As a talent acquisition professional, you know that the hiring process is often complex and time-consuming, making decisions hit and miss. Yet, hiring managers need more qualified candidates now so they can get back to running their teams and performing their day-to-day jobs. When both quantity and quality are needed in hiring, pre-hire testing can help you make faster and more balanced decisions.
While a resume highlights a person’s experience and skills it isn’t designed to show how he or she thinks or what motivates them. Yet thinking style and personal motivators have a major impact on a person’s job satisfaction and ability to excel on the job.
Assessments Supplement Resume Reviews by Uncovering What Can’t Be Seen
Thankfully, pre-employment tests provide visibility into a person’s thinking style and motivations through measuring problem-solving abilities and personality traits. Pre-employment tests allow you to determine which work behaviors are more natural to candidates and the associated tasks and responsibilities where they will have the best chance at success. Understanding these behaviors help you determine whom to move forward in the hiring process, so energy can be spent interviewing well-qualified candidates that are the best fit.
Pre-Employment Testing Adds Consistency to Simplify Hiring Decisions
The Society for Industrial and Organizational Psychology (SIOP), the professional community who builds pre-employment tests, notes that “carefully developed and administered employment tests can provide organizations with a way to decide systematically and accurately which people have the ability to perform well on the job, will not turnover, won’t engage in counterproductive behaviors, or will be able to learn from training programs.”
According to SIOP, pre-employment assessments are a valuable recruiting tool to add to your HR tech stack. Tests help simplify complex decisions by giving decision makers a systematic and consistent way to compare candidates side by side. The US Department of Labor also adds that, “the appropriate use of professionally developed assessment tools on average enables individuals and organizations to make more effective decisions than use of simple observation or random decision making.”
Pre-Hire Testing Reports Streamline Interviews and Make Them More Effective
According to scientific research, most interviews devolve into informal, open-ended discussions that don’t predict future job success very well. Oftentimes, interviews are conducted separately by each team member and can frustrate candidates because the same questions are asked multiple times. To top it off, what’s learned in these interviews doesn’t get combined in a way that leads to a better decision. So, you end up with a lengthy, disheveled interview process that is ultimately ineffective.
Pre-employment tests give a consistent point of reference by focusing interview questions on objective candidate traits that predict job success. For example, HighMatch includes a helpful interview guide that is based on a candidate’s assessment results and helps each interviewer know where to focus in the conversation. This helps interviewers learn more about what really matters in a way that’s both efficient and fair to the candidate.

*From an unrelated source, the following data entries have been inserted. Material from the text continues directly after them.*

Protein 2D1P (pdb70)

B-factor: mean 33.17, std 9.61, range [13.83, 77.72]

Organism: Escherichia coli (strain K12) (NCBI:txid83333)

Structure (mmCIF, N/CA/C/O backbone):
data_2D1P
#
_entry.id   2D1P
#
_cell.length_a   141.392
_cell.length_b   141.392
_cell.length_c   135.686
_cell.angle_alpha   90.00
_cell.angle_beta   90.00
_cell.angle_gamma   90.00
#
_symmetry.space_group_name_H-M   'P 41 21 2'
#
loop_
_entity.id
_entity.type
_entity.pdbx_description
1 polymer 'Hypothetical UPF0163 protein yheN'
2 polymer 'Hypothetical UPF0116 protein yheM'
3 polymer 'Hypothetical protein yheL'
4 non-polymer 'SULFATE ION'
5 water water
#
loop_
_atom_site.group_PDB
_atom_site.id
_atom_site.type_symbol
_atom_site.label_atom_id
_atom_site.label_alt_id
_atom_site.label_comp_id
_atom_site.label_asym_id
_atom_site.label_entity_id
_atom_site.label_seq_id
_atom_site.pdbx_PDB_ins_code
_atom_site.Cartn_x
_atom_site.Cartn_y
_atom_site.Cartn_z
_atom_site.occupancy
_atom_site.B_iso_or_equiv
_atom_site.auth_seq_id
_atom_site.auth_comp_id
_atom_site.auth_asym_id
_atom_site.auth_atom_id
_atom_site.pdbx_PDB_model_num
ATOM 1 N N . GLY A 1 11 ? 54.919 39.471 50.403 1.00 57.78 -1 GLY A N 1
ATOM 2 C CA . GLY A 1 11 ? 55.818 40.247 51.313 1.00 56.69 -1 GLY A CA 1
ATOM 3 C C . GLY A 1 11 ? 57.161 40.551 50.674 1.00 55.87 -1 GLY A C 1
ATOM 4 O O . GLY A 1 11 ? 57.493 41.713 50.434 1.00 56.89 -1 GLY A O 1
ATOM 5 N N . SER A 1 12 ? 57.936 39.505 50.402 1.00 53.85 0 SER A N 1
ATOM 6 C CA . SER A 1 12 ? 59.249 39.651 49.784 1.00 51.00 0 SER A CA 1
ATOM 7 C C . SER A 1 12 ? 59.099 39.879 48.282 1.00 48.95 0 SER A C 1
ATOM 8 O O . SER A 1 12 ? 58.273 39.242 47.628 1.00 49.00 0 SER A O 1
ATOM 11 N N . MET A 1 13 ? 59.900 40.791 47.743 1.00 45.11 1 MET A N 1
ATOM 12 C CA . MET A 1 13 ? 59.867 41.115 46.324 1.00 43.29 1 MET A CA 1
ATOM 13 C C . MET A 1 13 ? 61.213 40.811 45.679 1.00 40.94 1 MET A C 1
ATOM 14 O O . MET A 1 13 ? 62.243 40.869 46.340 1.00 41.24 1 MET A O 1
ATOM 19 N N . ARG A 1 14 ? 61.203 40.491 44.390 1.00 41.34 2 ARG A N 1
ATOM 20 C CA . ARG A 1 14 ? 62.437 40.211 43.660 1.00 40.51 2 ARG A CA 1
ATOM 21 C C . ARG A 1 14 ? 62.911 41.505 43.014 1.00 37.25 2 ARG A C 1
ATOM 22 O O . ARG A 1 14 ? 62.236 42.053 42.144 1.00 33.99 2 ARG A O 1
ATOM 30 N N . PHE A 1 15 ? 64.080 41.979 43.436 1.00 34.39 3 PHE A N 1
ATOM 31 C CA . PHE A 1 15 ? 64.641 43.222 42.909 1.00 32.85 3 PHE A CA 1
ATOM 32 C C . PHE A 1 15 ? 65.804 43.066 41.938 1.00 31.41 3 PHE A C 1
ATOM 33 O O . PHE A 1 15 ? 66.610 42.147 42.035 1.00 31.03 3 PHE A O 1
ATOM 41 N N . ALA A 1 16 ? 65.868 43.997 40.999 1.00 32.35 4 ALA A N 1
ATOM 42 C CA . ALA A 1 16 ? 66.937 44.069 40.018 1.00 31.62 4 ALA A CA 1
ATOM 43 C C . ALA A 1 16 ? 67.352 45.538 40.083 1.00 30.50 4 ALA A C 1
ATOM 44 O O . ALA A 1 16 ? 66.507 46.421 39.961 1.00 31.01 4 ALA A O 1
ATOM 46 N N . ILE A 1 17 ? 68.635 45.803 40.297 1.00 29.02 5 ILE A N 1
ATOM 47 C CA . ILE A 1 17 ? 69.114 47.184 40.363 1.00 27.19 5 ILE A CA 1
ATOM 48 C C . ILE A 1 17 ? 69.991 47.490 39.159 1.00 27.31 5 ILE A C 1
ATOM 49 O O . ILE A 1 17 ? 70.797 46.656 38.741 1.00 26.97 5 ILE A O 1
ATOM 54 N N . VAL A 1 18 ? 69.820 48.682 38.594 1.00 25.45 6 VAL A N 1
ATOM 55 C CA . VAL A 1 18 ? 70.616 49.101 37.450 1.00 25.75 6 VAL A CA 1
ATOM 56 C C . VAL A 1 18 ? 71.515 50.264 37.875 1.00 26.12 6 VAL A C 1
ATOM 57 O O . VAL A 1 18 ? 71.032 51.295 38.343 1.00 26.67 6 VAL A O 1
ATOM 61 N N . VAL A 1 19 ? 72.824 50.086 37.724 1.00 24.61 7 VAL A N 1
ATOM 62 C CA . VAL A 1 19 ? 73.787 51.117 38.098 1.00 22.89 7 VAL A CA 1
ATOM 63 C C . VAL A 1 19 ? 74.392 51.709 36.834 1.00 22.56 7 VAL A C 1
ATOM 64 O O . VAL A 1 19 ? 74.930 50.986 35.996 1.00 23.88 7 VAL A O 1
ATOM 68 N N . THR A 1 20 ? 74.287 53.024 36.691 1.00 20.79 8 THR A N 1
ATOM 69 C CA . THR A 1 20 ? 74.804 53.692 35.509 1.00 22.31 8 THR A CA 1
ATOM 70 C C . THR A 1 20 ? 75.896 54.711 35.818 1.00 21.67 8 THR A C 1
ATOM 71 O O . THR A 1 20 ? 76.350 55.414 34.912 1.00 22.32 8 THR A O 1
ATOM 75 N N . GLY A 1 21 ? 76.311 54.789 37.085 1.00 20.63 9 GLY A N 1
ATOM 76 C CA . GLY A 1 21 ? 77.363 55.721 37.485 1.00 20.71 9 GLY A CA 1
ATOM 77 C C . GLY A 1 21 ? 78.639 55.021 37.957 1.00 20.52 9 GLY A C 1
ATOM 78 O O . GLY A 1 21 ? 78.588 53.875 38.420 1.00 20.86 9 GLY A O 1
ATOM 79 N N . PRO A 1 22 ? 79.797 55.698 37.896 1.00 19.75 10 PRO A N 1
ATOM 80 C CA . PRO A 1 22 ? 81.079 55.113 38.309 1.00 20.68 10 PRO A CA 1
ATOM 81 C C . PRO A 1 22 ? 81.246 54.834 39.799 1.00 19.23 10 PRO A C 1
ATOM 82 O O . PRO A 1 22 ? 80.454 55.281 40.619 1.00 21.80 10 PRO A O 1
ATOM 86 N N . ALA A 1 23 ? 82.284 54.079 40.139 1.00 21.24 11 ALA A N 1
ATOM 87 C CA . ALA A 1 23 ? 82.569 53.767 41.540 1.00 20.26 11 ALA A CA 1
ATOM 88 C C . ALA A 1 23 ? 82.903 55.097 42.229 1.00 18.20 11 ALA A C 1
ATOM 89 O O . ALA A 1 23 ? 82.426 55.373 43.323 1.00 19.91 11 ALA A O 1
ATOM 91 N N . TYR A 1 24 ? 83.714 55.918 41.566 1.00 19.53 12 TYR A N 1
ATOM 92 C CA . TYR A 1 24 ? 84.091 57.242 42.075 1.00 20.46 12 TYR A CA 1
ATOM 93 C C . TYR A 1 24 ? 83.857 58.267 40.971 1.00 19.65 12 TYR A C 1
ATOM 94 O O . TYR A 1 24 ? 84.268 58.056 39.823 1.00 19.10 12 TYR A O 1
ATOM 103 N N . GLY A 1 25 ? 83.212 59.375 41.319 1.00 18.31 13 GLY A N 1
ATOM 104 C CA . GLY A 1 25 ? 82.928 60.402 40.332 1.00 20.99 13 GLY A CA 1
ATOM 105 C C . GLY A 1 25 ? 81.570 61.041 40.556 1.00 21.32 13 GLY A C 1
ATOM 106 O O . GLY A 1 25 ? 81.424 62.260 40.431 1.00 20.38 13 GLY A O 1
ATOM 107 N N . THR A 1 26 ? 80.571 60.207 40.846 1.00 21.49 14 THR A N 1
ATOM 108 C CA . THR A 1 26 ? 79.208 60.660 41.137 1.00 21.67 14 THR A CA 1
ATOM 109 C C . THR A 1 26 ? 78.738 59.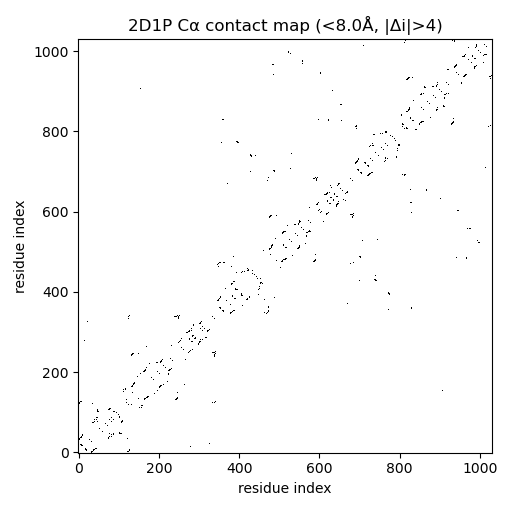783 42.292 1.00 21.60 14 THR A C 1
ATOM 110 O O . THR A 1 26 ? 79.409 58.810 42.646 1.00 21.49 14 THR A O 1
ATOM 114 N N . GLN A 1 27 ? 77.591 60.115 42.872 1.00 22.82 15 GLN A N 1
ATOM 115 C CA . GLN A 1 27 ? 77.063 59.371 44.011 1.00 23.59 15 GLN A CA 1
ATOM 116 C C . GLN A 1 27 ? 76.125 58.217 43.646 1.00 24.39 15 GLN A C 1
ATOM 117 O O . GLN A 1 27 ? 75.787 57.397 44.501 1.00 24.34 15 GLN A O 1
ATOM 123 N N . GLN A 1 28 ? 75.709 58.145 42.385 1.00 24.43 16 GLN A N 1
ATOM 124 C CA . GLN A 1 28 ? 74.768 57.106 41.962 1.00 24.59 16 GLN A CA 1
ATOM 125 C C . GLN A 1 28 ? 75.088 55.676 42.405 1.00 23.69 16 GLN A C 1
ATOM 126 O O . GLN A 1 28 ? 74.234 55.003 42.980 1.00 23.30 16 GLN A O 1
ATOM 132 N N . ALA A 1 29 ? 76.308 55.209 42.149 1.00 21.83 17 ALA A N 1
ATOM 133 C CA . ALA A 1 29 ? 76.679 53.842 42.517 1.00 20.82 17 ALA A CA 1
ATOM 134 C C . ALA A 1 29 ? 76.639 53.639 44.025 1.00 22.02 17 ALA A C 1
ATOM 135 O O . ALA A 1 29 ? 76.262 52.564 44.500 1.00 21.51 17 ALA A O 1
ATOM 137 N N . SER A 1 30 ? 77.026 54.675 44.771 1.00 21.49 18 SER A N 1
ATOM 138 C CA . SER A 1 30 ? 77.017 54.624 46.231 1.00 22.51 18 SER A CA 1
ATOM 139 C C . SER A 1 30 ? 75.597 54.533 46.778 1.00 23.36 18 SER A C 1
ATOM 140 O O . SER A 1 30 ? 75.335 53.743 47.686 1.00 24.04 18 SER A O 1
ATOM 143 N N . SER A 1 31 ? 74.681 55.347 46.251 1.00 24.41 19 SER A N 1
ATOM 144 C CA . SER A 1 31 ? 73.306 55.294 46.745 1.00 26.27 19 SER A CA 1
ATOM 145 C C . SER A 1 31 ? 72.679 53.957 46.364 1.00 24.73 19 SER A C 1
ATOM 146 O O . SER A 1 31 ? 71.928 53.383 47.146 1.00 24.41 19 SER A O 1
ATOM 149 N N . ALA A 1 32 ? 73.003 53.453 45.175 1.00 23.01 20 ALA A N 1
ATOM 150 C CA . ALA A 1 32 ? 72.485 52.160 44.740 1.00 23.83 20 ALA A CA 1
ATOM 151 C C . ALA A 1 32 ? 72.957 51.073 45.716 1.00 24.06 20 ALA A C 1
ATOM 152 O O . ALA A 1 32 ? 72.198 50.163 46.053 1.00 25.62 20 ALA A O 1
ATOM 154 N N . PHE A 1 33 ? 74.208 51.171 46.170 1.00 24.11 21 PHE A N 1
ATOM 155 C CA . PHE A 1 33 ? 74.754 50.193 47.114 1.00 24.40 21 PHE A CA 1
ATOM 156 C C . PHE A 1 33 ? 74.031 50.285 48.459 1.00 24.68 21 PHE A C 1
ATOM 157 O O . PHE A 1 33 ? 73.710 49.264 49.072 1.00 23.03 21 PHE A O 1
ATOM 165 N N . GLN A 1 34 ? 73.780 51.512 48.917 1.00 25.55 22 GLN A N 1
ATOM 166 C CA . GLN A 1 34 ? 73.084 51.715 50.187 1.00 27.15 22 GLN A CA 1
ATOM 167 C C . GLN A 1 34 ? 71.628 51.270 50.050 1.00 27.00 22 GLN A C 1
ATOM 168 O O . GLN A 1 34 ? 71.014 50.816 51.010 1.00 27.19 22 GLN A O 1
ATOM 174 N N . PHE A 1 35 ? 71.086 51.393 48.845 1.00 26.09 23 PHE A N 1
ATOM 175 C CA . PHE A 1 35 ? 69.718 50.970 48.582 1.00 27.33 23 PHE A CA 1
ATOM 176 C C . PHE A 1 35 ? 69.653 49.439 48.630 1.00 28.42 23 PHE A C 1
ATOM 177 O O . PHE A 1 35 ? 68.711 48.863 49.181 1.00 28.63 23 PHE A O 1
ATOM 185 N N . ALA A 1 36 ? 70.660 48.791 48.045 1.00 27.84 24 ALA A N 1
ATOM 186 C CA . ALA A 1 36 ? 70.730 47.332 48.012 1.00 27.95 24 ALA A CA 1
ATOM 187 C C . ALA A 1 36 ? 70.775 46.753 49.419 1.00 29.43 24 ALA A C 1
ATOM 188 O O . ALA A 1 36 ? 70.072 45.787 49.723 1.00 28.60 24 ALA A O 1
ATOM 190 N N . GLN A 1 37 ? 71.608 47.345 50.272 1.00 30.21 25 GLN A N 1
ATOM 191 C CA . GLN A 1 37 ? 71.743 46.899 51.656 1.00 32.67 25 GLN A CA 1
ATOM 192 C C . GLN A 1 37 ? 70.421 47.055 52.396 1.00 33.57 25 GLN A C 1
ATOM 193 O O . GLN A 1 37 ? 70.021 46.178 53.170 1.00 33.98 25 GLN A O 1
ATOM 199 N N . ALA A 1 38 ? 69.745 48.175 52.151 1.00 32.81 26 ALA A N 1
ATOM 200 C CA . ALA A 1 38 ? 68.469 48.459 52.799 1.00 32.74 26 ALA A CA 1
ATOM 201 C C . ALA A 1 38 ? 67.352 47.499 52.387 1.00 32.74 26 ALA A C 1
ATOM 202 O O . ALA A 1 38 ? 66.586 47.043 53.234 1.00 32.87 26 ALA A O 1
ATOM 204 N N . LEU A 1 39 ? 67.253 47.187 51.097 1.00 32.52 27 LEU A N 1
ATOM 205 C CA . LEU A 1 39 ? 66.199 46.289 50.653 1.00 33.16 27 LEU A CA 1
ATOM 206 C C . LEU A 1 39 ? 66.452 44.877 51.182 1.00 34.77 27 LEU A C 1
ATOM 207 O O . LEU A 1 39 ? 65.523 44.198 51.610 1.00 34.16 27 LEU A O 1
ATOM 212 N N . ILE A 1 40 ? 67.709 44.441 51.171 1.00 35.92 28 ILE A N 1
ATOM 213 C CA . ILE A 1 40 ? 68.040 43.108 51.668 1.00 35.94 28 ILE A CA 1
ATOM 214 C C . ILE A 1 40 ? 67.756 43.034 53.160 1.00 37.34 28 ILE A C 1
ATOM 215 O O . ILE A 1 40 ? 67.238 42.033 53.652 1.00 37.73 28 ILE A O 1
ATOM 220 N N . ALA A 1 41 ? 68.083 44.107 53.873 1.00 37.82 29 ALA A N 1
ATOM 221 C CA . ALA A 1 41 ? 67.840 44.172 55.305 1.00 38.03 29 ALA A CA 1
ATOM 222 C C . ALA A 1 41 ? 66.337 44.183 55.595 1.00 40.01 29 ALA A C 1
ATOM 223 O O . ALA A 1 41 ? 65.907 43.745 56.662 1.00 38.45 29 ALA A O 1
ATOM 225 N N . ASP A 1 42 ? 65.539 44.676 54.650 1.00 40.33 30 ASP A N 1
ATOM 226 C CA . ASP A 1 42 ? 64.092 44.727 54.850 1.00 42.34 30 ASP A CA 1
ATOM 227 C C . ASP A 1 42 ? 63.379 43.449 54.393 1.00 41.90 30 ASP A C 1
ATOM 228 O O . ASP A 1 42 ? 62.168 43.445 54.192 1.00 42.51 30 ASP A O 1
ATOM 233 N N . GLY A 1 43 ? 64.142 42.373 54.222 1.00 41.31 31 GLY A N 1
ATOM 234 C CA . GLY A 1 43 ? 63.567 41.099 53.825 1.00 40.12 31 GLY A CA 1
ATOM 235 C C . GLY A 1 43 ? 63.345 40.821 52.349 1.00 39.84 31 GLY A C 1
ATOM 236 O O . GLY A 1 43 ? 62.831 39.758 51.998 1.00 39.60 31 GLY A O 1
ATOM 237 N N . HIS A 1 44 ? 63.723 41.747 51.477 1.00 37.72 32 HIS A N 1
ATOM 238 C CA . HIS A 1 44 ? 63.523 41.527 50.048 1.00 37.37 32 HIS A CA 1
ATOM 239 C C . HIS A 1 44 ? 64.711 40.817 49.417 1.00 36.83 32 HIS A C 1
ATOM 240 O O . HIS A 1 44 ? 65.778 40.706 50.022 1.00 35.08 32 HIS A O 1
ATOM 247 N N . GLU A 1 45 ? 64.519 40.325 48.202 1.00 37.15 33 GLU A N 1
ATOM 248 C CA . GLU A 1 45 ? 65.585 39.618 47.525 1.00 39.25 33 GLU A CA 1
ATOM 249 C C . GLU A 1 45 ? 66.178 40.430 46.389 1.00 37.52 33 GLU A C 1
ATOM 250 O O . GLU A 1 45 ? 65.462 40.944 45.531 1.00 37.53 33 GLU A O 1
ATOM 256 N N . LEU A 1 46 ? 67.499 40.545 46.403 1.00 35.93 34 LEU A N 1
ATOM 257 C CA . LEU A 1 46 ? 68.208 41.271 45.366 1.00 35.59 34 LEU A CA 1
ATOM 258 C C . LEU A 1 46 ? 68.697 40.259 44.343 1.00 34.84 34 LEU A C 1
ATOM 259 O O . LEU A 1 46 ? 69.767 39.674 44.496 1.00 35.36 34 LEU A O 1
ATOM 264 N N . SER A 1 47 ? 67.892 40.054 43.309 1.00 35.60 35 SER A N 1
ATOM 265 C CA . SER A 1 47 ? 68.208 39.112 42.247 1.00 37.82 35 SER A CA 1
ATOM 266 C C . SER A 1 47 ? 69.550 39.438 41.594 1.00 37.20 35 SER A C 1
ATOM 267 O O . SER A 1 47 ? 70.419 38.574 41.477 1.00 38.25 35 SER A O 1
ATOM 270 N N . SER A 1 48 ? 69.725 40.689 41.179 1.00 34.19 36 SER A N 1
ATOM 271 C CA . SER A 1 48 ? 70.974 41.078 40.537 1.00 31.26 36 SER A CA 1
ATOM 272 C C . SER A 1 48 ? 71.125 42.579 40.393 1.00 29.88 36 SER A C 1
ATOM 273 O O . SER A 1 48 ? 70.173 43.340 40.564 1.00 28.30 36 SER A O 1
ATOM 276 N N . VAL A 1 49 ? 72.347 42.990 40.083 1.00 28.33 37 VAL A N 1
ATOM 277 C CA . VAL A 1 49 ? 72.665 44.387 39.862 1.00 26.86 37 VAL A CA 1
ATOM 278 C C . VAL A 1 49 ? 73.299 44.420 38.478 1.00 26.09 37 VAL A C 1
ATOM 279 O O . VAL A 1 49 ? 74.277 43.723 38.221 1.00 27.28 37 VAL A O 1
ATOM 283 N N . PHE A 1 50 ? 72.724 45.200 37.576 1.00 24.45 38 PHE A N 1
ATOM 284 C CA . PHE A 1 50 ? 73.264 45.302 36.226 1.00 23.26 38 PHE A CA 1
ATOM 285 C C . PHE A 1 50 ? 74.031 46.615 36.092 1.00 24.08 38 PHE A C 1
ATOM 286 O O . PHE A 1 50 ? 73.491 47.697 36.346 1.00 24.22 38 PHE A O 1
ATOM 294 N N . PHE A 1 51 ? 75.295 46.514 35.704 1.00 23.02 39 PHE A N 1
ATOM 295 C CA . PHE A 1 51 ? 76.143 47.685 35.540 1.00 22.20 39 PHE A CA 1
ATOM 296 C C . PHE A 1 51 ? 76.263 48.012 34.057 1.00 21.76 39 PHE A C 1
ATOM 297 O O . PHE A 1 51 ? 76.751 47.203 33.265 1.00 20.58 39 PHE A O 1
ATOM 305 N N . TYR A 1 52 ? 75.831 49.214 33.696 1.00 21.59 40 TYR A N 1
ATOM 306 C CA . TYR A 1 52 ? 75.845 49.656 32.312 1.00 22.70 40 TYR A CA 1
ATOM 307 C C . TYR A 1 52 ? 76.343 51.108 32.207 1.00 22.94 40 TYR A C 1
ATOM 308 O O . TYR A 1 52 ? 76.375 51.831 33.203 1.00 22.83 40 TYR A O 1
ATOM 317 N N . ARG A 1 53 ? 76.732 51.539 31.007 1.00 22.47 41 ARG A N 1
ATOM 318 C CA . ARG A 1 53 ? 77.240 52.901 30.830 1.00 23.86 41 ARG A CA 1
ATOM 319 C C . ARG A 1 53 ? 78.442 53.083 31.775 1.00 23.14 41 ARG A C 1
ATOM 320 O O . ARG A 1 53 ? 79.244 52.157 31.919 1.00 20.47 41 ARG A O 1
ATOM 328 N N . GLU A 1 54 ? 78.572 54.252 32.412 1.00 21.77 42 GLU A N 1
ATOM 329 C CA . GLU A 1 54 ? 79.682 54.484 33.339 1.00 21.87 42 GLU A CA 1
ATOM 330 C C . GLU A 1 54 ? 79.635 53.523 34.536 1.00 21.04 42 GLU A C 1
ATOM 331 O O . GLU A 1 54 ? 80.596 53.416 35.301 1.00 21.64 42 GLU A O 1
ATOM 337 N N . GLY A 1 55 ? 78.519 52.821 34.699 1.00 21.09 43 GLY A N 1
ATOM 338 C CA . GLY A 1 55 ? 78.412 51.868 35.791 1.00 20.19 43 GLY A CA 1
ATOM 339 C C . GLY A 1 55 ? 79.452 50.751 35.737 1.00 19.77 43 GLY A C 1
ATOM 340 O O . GLY A 1 55 ? 79.771 50.148 36.767 1.00 19.91 43 GLY A O 1
ATOM 341 N N . VAL A 1 56 ? 79.989 50.467 34.551 1.00 19.69 44 VAL A N 1
ATOM 342 C CA . VAL A 1 56 ? 80.981 49.399 34.412 1.00 19.00 44 VAL A CA 1
ATOM 343 C C . VAL A 1 56 ? 82.263 49.646 35.222 1.00 19.72 44 VAL A C 1
ATOM 344 O O . VAL A 1 56 ? 82.958 48.699 35.584 1.00 20.87 44 VAL A O 1
ATOM 348 N N . TYR A 1 57 ? 82.568 50.908 35.517 1.00 18.20 45 TYR A N 1
ATOM 349 C CA . TYR A 1 57 ? 83.763 51.235 36.298 1.00 19.23 45 TYR A CA 1
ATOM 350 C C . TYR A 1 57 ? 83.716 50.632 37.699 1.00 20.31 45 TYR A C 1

Pre-Hire Testing Reduces Discrimination and Hiring Biases
Despite our best efforts, biases such as the similar-to-me bias can impact our decision-making and lead to discriminatory hiring. EEOC guidelines require that organizations use reasonable efforts to prevent discrimination in hiring. Unfortunately, raising awareness of biases during the interview and conducting interviewer training isn’t enough. While it’s nearly impossible to eliminate all bias, pre-hire testing can help. They put every candidate on an even playing field by systematically measuring the same traits and abilities that are related to job performance. Test results are more objective data points in that they are less influenced by how a person looks, where they went to school, or their gender.
In fact, the EEOC recognizes an organization’s legal right to use professionally developed and validated pre-employment assessments for selection. Because validated assessments add uniformity, they help employers avoid legal issues and reduce unconscious bias in screening decisions.
If you are looking for ways to make your hiring process more consistent so that you can make better hiring decisions, consider implementing pre-hire tests.